UK Budget 2023: Key points and provisions

Chancellor Jeremy Hunt has unveiled the contents of his first Budget in the House of Commons.

It had a focus on prompting those who have left their jobs to return to the workforce, and boosting business investment.

Here is a summary of the main announcements.

Taxation and wages

  • Cap on amount workers can accumulate in pensions savings over their lifetime before having to pay extra tax (currently £1.07m) to be abolished
  • Tax-free yearly allowance for pension pot to rise from £40,000 to £60,000 – having been frozen for nine years
  • Fuel duty frozen – the 5p cut to fuel duty on petrol and diesel, due to end in April, kept for another year
  • Alcohol taxes to rise in line with inflation from August, with new reliefs for beer, cider and wine sold in pubs
  • Tax on tobacco to increase by 2% above inflation, and 6% above inflation for hand-rolling tobacco
  • Government subsidies limiting typical household energy bills to £2,500 a year extended for three months, until the end of June
  • GBP 200m to bring energy charges for prepayment meters into line with prices for customers paying by direct debit – affects 4m households
  • Commitment to invest £20bn over next two decades on low-carbon energy projects, with a focus on carbon capture and storage
  • Nuclear energy to be classed as environmentally sustainable for investment purposes, with promise of more public funding
  • GBP 63m to help leisure centres with rising swimming pool heating costs, and invest to become more energy efficient

Jobs and work

  • 30 hours of free childcare for working parents in England expanded to cover one and two-year-olds, in a bid to help them work more
  • Families on universal credit to receive childcare support up front instead of in arrears, with the £646-a-month per child cap raised to £951
  • £600 “incentive payments” for those becoming childminders, and relaxed rules in England to let childminders look after more children
  • New fitness-to-work testing regime to qualify for health-related benefits
  • Funding for up to 50,000 places on new voluntary employment scheme for disabled people, called Universal Support
  • Tougher requirements to look for work and increased job support for lead child carers on universal credit
  • More places on “skills boot camps” to encourage over-50s who have left their jobs to return to the workplace
  • Immigration rules to be relaxed for five roles in construction sector, to ease labour shortages

Economy and public finances

  • Office for Budget Responsibility predicts the UK will avoid recession in 2023, but the economy will shrink by 0.2%
  • Growth of 1.8% predicted for next year, with 2.5% in 2025 and 2.1% in 2026
  • UK’s inflation rate predicted to fall to 2.9% by the end of this year, down from 10.7% in the last three months of 2022
  • Underlying debt forecast to be 92.4% of GDP this year, rising to 93.7% in 2024

Business and trade

  • Main rate of corporation tax, paid by businesses on taxable profits over £250,000, confirmed to increase from 19% to 25%
  • Companies with profits between £50,000 and £250,000 to pay between 19% and 25%
  • Companies able to deduct investment in new machinery and technology to lower their taxable profits
  • Tax breaks and other benefits for 12 new Investment Zones across the UK, funded by £80m each over the next five years
  • Reduced paperwork for international traders, who will also be given longer to submit customs forms under streamlined rules

Other measures

  • Commitment to raise defence spending by £11bn over the next five years
  • Prison sentences for those convicted of marketing tax avoidance schemes
  • An extra £10m over next two years for charities helping to prevent suicide
  • Streamlined approvals process promised for new medical products
  • GBP 900m for new super computer facility, to help UK’s AI industry

Key decisions made before the Budget

Remember, some of the biggest decisions affecting your finances in April and beyond have already been made.
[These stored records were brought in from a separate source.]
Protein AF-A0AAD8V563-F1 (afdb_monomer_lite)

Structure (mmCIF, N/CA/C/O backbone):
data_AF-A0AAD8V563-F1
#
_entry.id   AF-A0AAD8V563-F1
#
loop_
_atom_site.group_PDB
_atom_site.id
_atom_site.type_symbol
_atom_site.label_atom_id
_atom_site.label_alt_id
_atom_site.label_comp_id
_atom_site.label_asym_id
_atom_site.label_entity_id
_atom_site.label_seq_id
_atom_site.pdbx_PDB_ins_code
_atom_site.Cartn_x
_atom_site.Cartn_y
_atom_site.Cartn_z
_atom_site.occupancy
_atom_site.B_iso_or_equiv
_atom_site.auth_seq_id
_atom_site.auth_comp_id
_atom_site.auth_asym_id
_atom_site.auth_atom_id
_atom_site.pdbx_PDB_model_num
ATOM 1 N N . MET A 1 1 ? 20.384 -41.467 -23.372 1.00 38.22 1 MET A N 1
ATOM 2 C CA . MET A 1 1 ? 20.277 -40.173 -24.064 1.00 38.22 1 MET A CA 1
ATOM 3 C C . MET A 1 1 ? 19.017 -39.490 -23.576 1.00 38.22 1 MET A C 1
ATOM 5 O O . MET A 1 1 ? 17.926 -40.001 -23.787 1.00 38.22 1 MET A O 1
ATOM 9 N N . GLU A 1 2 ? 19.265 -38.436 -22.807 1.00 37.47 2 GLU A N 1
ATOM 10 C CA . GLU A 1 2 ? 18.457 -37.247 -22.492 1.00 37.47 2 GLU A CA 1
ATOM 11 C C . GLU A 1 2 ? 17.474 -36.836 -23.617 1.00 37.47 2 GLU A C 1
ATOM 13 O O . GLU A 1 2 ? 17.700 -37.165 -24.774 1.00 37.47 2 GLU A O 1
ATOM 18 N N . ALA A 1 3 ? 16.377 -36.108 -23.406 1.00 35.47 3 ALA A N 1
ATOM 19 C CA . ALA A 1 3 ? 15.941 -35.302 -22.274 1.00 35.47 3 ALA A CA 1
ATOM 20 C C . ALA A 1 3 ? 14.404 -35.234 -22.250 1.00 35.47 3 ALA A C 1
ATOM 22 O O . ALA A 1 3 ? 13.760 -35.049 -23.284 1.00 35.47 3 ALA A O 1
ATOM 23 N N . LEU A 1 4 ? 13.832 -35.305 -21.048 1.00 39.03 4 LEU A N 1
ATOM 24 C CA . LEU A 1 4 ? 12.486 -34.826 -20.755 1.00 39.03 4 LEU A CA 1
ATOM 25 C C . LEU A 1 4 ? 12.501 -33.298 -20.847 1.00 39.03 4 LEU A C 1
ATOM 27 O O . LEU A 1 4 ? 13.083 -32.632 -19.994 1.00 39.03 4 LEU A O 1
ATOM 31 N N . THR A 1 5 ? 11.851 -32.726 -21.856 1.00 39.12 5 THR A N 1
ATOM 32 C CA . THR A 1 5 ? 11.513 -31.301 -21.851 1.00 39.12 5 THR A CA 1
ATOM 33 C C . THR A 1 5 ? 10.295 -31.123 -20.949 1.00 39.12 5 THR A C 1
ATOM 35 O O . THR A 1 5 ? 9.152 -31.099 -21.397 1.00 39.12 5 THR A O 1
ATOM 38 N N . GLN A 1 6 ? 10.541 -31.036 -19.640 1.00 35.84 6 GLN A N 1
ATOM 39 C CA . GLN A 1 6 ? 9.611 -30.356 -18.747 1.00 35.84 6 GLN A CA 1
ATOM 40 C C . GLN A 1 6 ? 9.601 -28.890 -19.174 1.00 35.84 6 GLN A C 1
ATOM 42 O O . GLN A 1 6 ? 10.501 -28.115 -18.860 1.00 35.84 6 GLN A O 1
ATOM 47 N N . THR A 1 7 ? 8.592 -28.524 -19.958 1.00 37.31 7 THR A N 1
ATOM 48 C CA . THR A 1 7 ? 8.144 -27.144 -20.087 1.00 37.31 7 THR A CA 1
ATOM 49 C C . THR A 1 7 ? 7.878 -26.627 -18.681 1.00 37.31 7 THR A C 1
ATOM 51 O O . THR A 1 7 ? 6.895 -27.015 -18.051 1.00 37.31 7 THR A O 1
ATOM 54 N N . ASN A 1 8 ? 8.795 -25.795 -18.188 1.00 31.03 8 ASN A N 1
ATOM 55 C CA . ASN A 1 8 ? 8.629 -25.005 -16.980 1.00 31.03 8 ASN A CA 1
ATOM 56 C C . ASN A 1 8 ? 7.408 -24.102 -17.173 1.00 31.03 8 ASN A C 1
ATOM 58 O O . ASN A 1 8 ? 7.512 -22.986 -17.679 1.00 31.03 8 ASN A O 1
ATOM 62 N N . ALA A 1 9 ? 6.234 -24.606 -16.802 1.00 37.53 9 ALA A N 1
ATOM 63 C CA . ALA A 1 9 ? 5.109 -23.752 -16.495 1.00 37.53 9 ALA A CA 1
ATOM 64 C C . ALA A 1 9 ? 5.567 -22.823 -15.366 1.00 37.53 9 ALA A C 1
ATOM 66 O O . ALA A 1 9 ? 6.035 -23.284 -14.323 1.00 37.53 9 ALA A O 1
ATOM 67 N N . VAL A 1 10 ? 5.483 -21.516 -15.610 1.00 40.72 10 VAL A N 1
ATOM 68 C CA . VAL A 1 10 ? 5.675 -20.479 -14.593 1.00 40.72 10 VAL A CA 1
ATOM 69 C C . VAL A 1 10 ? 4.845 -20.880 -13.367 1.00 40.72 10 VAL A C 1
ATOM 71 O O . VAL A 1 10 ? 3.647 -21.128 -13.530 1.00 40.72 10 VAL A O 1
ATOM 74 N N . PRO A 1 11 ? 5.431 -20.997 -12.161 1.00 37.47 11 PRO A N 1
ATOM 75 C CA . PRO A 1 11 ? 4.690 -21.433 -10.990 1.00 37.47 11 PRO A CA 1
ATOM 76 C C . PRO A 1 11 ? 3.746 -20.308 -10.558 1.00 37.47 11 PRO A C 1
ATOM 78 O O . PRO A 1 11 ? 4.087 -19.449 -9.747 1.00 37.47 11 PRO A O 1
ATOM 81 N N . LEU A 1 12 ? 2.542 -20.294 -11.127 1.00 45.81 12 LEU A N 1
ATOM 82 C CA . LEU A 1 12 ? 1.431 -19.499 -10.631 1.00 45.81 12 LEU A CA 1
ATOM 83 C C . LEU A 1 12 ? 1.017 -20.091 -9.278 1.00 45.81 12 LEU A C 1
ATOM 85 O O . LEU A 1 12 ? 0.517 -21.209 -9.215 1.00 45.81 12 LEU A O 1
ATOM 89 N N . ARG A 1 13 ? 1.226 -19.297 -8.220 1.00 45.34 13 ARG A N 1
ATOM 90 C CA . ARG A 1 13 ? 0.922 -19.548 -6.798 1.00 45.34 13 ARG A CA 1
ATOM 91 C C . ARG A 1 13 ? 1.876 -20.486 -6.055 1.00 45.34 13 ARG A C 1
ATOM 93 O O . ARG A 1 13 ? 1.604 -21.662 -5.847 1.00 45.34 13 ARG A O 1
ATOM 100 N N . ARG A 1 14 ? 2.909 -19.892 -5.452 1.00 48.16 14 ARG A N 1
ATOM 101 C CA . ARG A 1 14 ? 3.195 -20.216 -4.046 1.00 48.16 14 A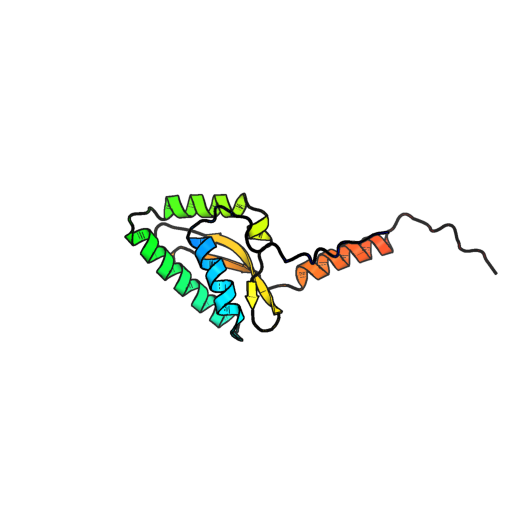RG A CA 1
ATOM 102 C C . ARG A 1 14 ? 2.054 -19.632 -3.212 1.00 48.16 14 ARG A C 1
ATOM 104 O O . ARG A 1 14 ? 1.701 -18.470 -3.408 1.00 48.16 14 ARG A O 1
ATOM 111 N N . GLU A 1 15 ? 1.463 -20.427 -2.325 1.00 49.16 15 GLU A N 1
ATOM 112 C CA . GLU A 1 15 ? 0.490 -19.970 -1.326 1.00 49.16 15 GLU A CA 1
ATOM 113 C C . GLU A 1 15 ? 1.203 -19.058 -0.321 1.00 49.16 15 GLU A C 1
ATOM 115 O O . GLU A 1 15 ? 1.583 -19.450 0.778 1.00 49.16 15 GLU A O 1
ATOM 120 N N . HIS A 1 16 ? 1.481 -17.826 -0.732 1.00 56.78 16 HIS A N 1
ATOM 121 C CA . HIS A 1 16 ? 1.861 -16.789 0.203 1.00 56.78 16 HIS A CA 1
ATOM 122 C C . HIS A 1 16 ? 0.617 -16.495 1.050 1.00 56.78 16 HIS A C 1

It was in November’s Autumn Statement that Mr Hunt said benefits and the state pension would rise in April by 10.1% and there will also be further cost-of-living payments delivered in the coming year.

Really importantly, income tax bands – or thresholds – are already frozen until 2028. That means any kind of pay rise could drag you into a higher tax bracket. Even if it does not, it will almost certainly mean a greater proportion of your income is taxed.

You start to pay income tax on annual earnings of more than £12,570, charged at 20%. You then pay tax of 40% on earnings over £50,270 a year, although the tax bands are different in Scotland.

Another announcement made in the last big statement is that the highest rate of income tax – which is 45% currently on earnings above £150,000 – will be paid on earnings of more than £125,140 from April. That means the highest paid could pay hundreds of pounds more a year in income tax.

It was previously announced that the minimum pay rate for those aged 23 and above – the National Living Wage – will rise to £10.42 in April from £9.50 an hour – a move that affects about two million people. It is employers who must shoulder this cost.